PI of a DOE-sponsored project on the interrelationship between global climate and hydrate dissociation in oceanic accumulations (collaboration with Climate Group of the Los Alamos national Laboratory).
PI of a new (mid-2009) project sponsored by ConocoPhillips, which investigates the behavior of composite CH4-CO2 hydrates through numerical simulations and laboratory experiments.
Main developer of the TOUGH+ family of codes, the next generation of LBNL simulators for the simulation of fluid flow and transport in complex geologic media (a LDRD-funded project). The TOUGH+ family of codes is written in FORTRAN 95/2003, and their architecture is based on the principles of object-oriented programming.
Developer of the TOUGH+HYDRATE code (scalar and parallel versions) for the simulation of hydrate dissociation and overall behavior in porous media. This code incorporates the most recent advances in hydrate science, and is used for the design and analysis of field tests and laboratory experiments of hydrate dissociation. A scientific panel convened by the National Academy of Sciences to review the DOE hydrates program (the funding agency supporting the code development) and report to Congress indicated that TOUGH+HYDRATE is “… a small project with a major technological impact” that “… incorporates the best independently measured physical property data into a fundamental reservoir model”. Since its release in April 2005, TOUGH+HYDRATE is being used by 25 organizations (in 15 countries) conducting hydrate research.
PI of a NASA-funded project that aims to describe the thermal and fluid flow effects of a radioactive-fueled heat source buried in the Martian permafrost. In charge of the radionuclide transport studies (solutes and colloids) for the Yucca Mountain High-Level Radioactive Waste Repository.

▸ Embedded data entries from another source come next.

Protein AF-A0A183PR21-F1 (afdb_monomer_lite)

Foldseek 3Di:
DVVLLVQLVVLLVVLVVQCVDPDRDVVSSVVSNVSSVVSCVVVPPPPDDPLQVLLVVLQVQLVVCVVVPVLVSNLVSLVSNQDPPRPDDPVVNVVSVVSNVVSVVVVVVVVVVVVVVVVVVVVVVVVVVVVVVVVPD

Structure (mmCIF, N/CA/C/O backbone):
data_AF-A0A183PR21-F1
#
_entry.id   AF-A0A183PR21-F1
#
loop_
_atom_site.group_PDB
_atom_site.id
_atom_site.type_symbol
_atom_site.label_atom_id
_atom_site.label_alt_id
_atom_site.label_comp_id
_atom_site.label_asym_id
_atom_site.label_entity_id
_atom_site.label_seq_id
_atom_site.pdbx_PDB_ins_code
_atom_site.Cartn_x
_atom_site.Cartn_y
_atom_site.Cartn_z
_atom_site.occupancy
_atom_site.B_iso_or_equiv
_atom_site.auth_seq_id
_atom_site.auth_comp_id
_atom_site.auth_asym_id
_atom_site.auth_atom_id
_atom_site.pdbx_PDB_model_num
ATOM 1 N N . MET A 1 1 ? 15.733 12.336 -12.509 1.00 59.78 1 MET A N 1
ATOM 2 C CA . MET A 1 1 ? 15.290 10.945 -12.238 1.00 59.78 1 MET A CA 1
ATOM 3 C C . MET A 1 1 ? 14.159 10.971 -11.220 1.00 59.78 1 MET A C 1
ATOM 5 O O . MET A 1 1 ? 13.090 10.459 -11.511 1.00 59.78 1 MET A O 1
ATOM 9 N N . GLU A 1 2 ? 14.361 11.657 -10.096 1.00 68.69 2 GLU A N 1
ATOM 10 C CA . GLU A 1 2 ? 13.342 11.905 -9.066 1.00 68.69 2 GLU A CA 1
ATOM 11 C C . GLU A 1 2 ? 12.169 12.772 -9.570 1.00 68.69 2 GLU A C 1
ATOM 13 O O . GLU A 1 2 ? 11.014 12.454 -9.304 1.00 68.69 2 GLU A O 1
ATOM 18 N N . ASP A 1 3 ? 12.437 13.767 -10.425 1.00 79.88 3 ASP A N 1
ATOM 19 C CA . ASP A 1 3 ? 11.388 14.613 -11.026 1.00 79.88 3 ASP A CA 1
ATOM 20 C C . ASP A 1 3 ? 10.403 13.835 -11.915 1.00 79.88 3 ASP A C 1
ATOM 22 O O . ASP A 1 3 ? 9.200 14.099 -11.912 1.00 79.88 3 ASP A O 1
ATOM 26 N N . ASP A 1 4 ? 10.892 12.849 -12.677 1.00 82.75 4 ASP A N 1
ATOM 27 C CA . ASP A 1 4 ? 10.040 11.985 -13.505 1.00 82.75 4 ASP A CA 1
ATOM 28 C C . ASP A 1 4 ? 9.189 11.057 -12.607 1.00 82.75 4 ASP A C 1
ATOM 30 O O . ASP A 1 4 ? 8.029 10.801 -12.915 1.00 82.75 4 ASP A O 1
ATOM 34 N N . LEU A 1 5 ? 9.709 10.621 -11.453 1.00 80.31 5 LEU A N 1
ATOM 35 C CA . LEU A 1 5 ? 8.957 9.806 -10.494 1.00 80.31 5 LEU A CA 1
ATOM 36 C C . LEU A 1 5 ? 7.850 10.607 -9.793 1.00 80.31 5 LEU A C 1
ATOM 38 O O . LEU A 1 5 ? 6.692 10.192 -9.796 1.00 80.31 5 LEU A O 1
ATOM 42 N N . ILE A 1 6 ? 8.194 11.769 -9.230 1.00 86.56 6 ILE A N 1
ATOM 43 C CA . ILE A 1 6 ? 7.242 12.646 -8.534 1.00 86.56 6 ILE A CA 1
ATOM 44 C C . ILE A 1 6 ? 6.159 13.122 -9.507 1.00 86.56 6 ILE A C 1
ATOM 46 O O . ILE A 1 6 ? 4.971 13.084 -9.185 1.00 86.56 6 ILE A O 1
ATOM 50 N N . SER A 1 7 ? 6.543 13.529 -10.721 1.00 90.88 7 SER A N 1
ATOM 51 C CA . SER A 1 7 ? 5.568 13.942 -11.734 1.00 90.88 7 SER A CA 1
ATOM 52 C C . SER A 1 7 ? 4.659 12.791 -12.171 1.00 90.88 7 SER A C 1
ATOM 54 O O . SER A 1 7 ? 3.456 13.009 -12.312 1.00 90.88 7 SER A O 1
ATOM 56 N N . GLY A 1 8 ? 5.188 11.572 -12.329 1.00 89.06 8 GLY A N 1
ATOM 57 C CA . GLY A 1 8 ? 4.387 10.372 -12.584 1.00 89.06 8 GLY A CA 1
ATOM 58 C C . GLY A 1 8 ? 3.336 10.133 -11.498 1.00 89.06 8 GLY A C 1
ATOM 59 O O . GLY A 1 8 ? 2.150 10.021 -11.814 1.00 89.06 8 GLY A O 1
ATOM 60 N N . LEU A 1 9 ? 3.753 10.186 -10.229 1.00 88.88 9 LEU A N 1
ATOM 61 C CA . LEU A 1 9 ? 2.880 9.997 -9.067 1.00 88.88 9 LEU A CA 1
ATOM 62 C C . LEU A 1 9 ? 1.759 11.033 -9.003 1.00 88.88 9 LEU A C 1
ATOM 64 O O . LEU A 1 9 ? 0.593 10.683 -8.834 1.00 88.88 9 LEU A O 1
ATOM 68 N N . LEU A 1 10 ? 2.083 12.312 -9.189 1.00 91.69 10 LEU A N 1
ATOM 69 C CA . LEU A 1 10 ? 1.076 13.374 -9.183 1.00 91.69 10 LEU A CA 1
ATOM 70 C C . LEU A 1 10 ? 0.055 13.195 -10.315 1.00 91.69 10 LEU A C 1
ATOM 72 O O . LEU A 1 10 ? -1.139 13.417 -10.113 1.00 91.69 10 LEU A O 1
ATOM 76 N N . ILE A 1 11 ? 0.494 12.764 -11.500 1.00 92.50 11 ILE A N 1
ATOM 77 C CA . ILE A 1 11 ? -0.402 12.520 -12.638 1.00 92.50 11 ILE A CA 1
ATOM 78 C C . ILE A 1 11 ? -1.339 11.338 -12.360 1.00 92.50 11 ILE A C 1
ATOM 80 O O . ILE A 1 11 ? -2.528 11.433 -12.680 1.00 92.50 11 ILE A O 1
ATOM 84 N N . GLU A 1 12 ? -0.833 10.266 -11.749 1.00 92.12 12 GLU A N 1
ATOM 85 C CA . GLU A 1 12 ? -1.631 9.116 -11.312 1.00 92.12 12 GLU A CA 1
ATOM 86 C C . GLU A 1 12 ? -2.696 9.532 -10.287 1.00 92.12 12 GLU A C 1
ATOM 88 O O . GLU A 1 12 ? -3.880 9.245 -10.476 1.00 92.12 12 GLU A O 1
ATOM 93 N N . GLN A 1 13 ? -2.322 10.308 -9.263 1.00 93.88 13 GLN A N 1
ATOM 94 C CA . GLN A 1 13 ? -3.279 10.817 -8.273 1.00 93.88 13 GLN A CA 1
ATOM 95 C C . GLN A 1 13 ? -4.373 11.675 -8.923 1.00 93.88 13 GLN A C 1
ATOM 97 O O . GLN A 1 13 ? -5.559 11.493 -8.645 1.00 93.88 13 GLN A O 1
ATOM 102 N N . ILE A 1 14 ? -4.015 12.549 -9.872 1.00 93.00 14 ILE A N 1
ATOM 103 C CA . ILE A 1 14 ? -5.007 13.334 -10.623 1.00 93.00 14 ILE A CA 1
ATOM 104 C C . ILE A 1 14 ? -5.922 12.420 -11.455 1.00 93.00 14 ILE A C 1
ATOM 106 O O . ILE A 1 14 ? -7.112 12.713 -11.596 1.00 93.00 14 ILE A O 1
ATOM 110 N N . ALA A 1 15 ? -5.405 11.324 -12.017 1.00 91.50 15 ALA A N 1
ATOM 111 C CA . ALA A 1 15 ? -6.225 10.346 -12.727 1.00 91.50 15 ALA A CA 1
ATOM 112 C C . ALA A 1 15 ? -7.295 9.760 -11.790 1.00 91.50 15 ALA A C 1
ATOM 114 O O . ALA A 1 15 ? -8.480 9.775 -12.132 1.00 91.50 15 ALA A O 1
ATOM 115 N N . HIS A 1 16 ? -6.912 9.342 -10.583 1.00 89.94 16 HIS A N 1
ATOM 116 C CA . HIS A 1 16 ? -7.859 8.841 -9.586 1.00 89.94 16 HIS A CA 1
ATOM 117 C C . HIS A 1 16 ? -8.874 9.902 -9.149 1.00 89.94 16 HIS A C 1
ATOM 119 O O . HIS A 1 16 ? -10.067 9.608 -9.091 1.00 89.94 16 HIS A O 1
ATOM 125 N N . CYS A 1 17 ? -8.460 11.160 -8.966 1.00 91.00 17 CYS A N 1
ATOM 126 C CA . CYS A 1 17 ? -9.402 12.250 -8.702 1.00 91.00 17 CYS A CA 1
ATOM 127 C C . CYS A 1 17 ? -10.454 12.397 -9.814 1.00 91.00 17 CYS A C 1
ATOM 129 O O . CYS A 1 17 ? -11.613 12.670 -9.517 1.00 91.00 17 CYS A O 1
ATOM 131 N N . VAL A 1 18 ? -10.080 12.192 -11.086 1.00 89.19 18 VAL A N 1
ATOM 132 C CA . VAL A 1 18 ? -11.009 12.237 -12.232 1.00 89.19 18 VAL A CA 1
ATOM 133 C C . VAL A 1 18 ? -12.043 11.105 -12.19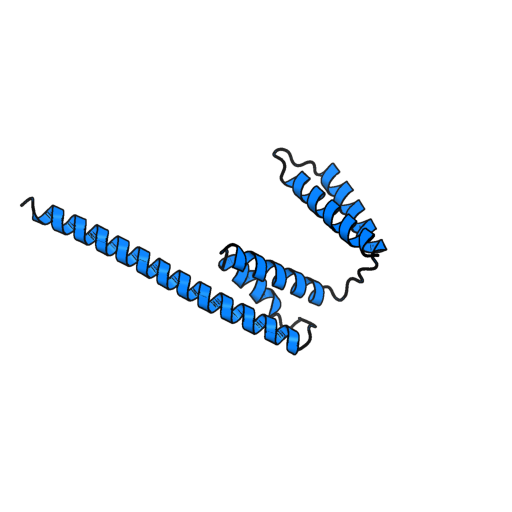5 1.00 89.19 18 VAL A C 1
ATOM 135 O O . VAL A 1 18 ? -13.170 11.309 -12.657 1.00 89.19 18 VAL A O 1
ATOM 138 N N . LEU A 1 19 ? -11.689 9.934 -11.658 1.00 86.75 19 LEU A N 1
ATOM 139 C CA . LEU A 1 19 ? -12.638 8.837 -11.446 1.00 86.75 19 LEU A CA 1
ATOM 140 C C . LEU A 1 19 ? -13.603 9.122 -10.293 1.00 86.75 19 LEU A C 1
ATOM 142 O O . LEU A 1 19 ? -14.778 8.790 -10.405 1.00 86.75 19 LEU A O 1
ATOM 146 N N . SER A 1 20 ? -13.133 9.781 -9.234 1.00 89.62 20 SER A N 1
ATOM 147 C CA . SER A 1 20 ? -13.938 10.111 -8.048 1.00 89.62 20 SER A CA 1
ATOM 148 C C . SER A 1 20 ? -14.924 11.273 -8.250 1.00 89.62 20 SER A C 1
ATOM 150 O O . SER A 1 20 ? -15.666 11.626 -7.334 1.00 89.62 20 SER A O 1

Main author of Yucca Mountain Modeling Report U060 (Radionuclide Transport Under Ambient Conditions), which provides support for the Repository Licensing Application process.
Developer of the EOS9nT model (a member of the TOUGH2 family of codes) for the simulation of transport of radioactive solutes and colloids in the subsurface (used for all the Yucca Mountain studies).
Developer of a new generation of conjugate gradient solvers, included in the most recent versions of the TOUGH2 family of codes.
PI of the project "Containment of Contaminants Through Physical Barriers from Viscous Liquids Emplaced Under Controlled Viscosity Conditions", funded by the Subsurface Contamination Focus Area, Office of Technology Development of DOE. The project completed a successful pilot-scale field test in January 1995, and a medium-scale field demonstration (scheduled for FY 1997 at the Brookhaven national Laboratory) is currently being designed.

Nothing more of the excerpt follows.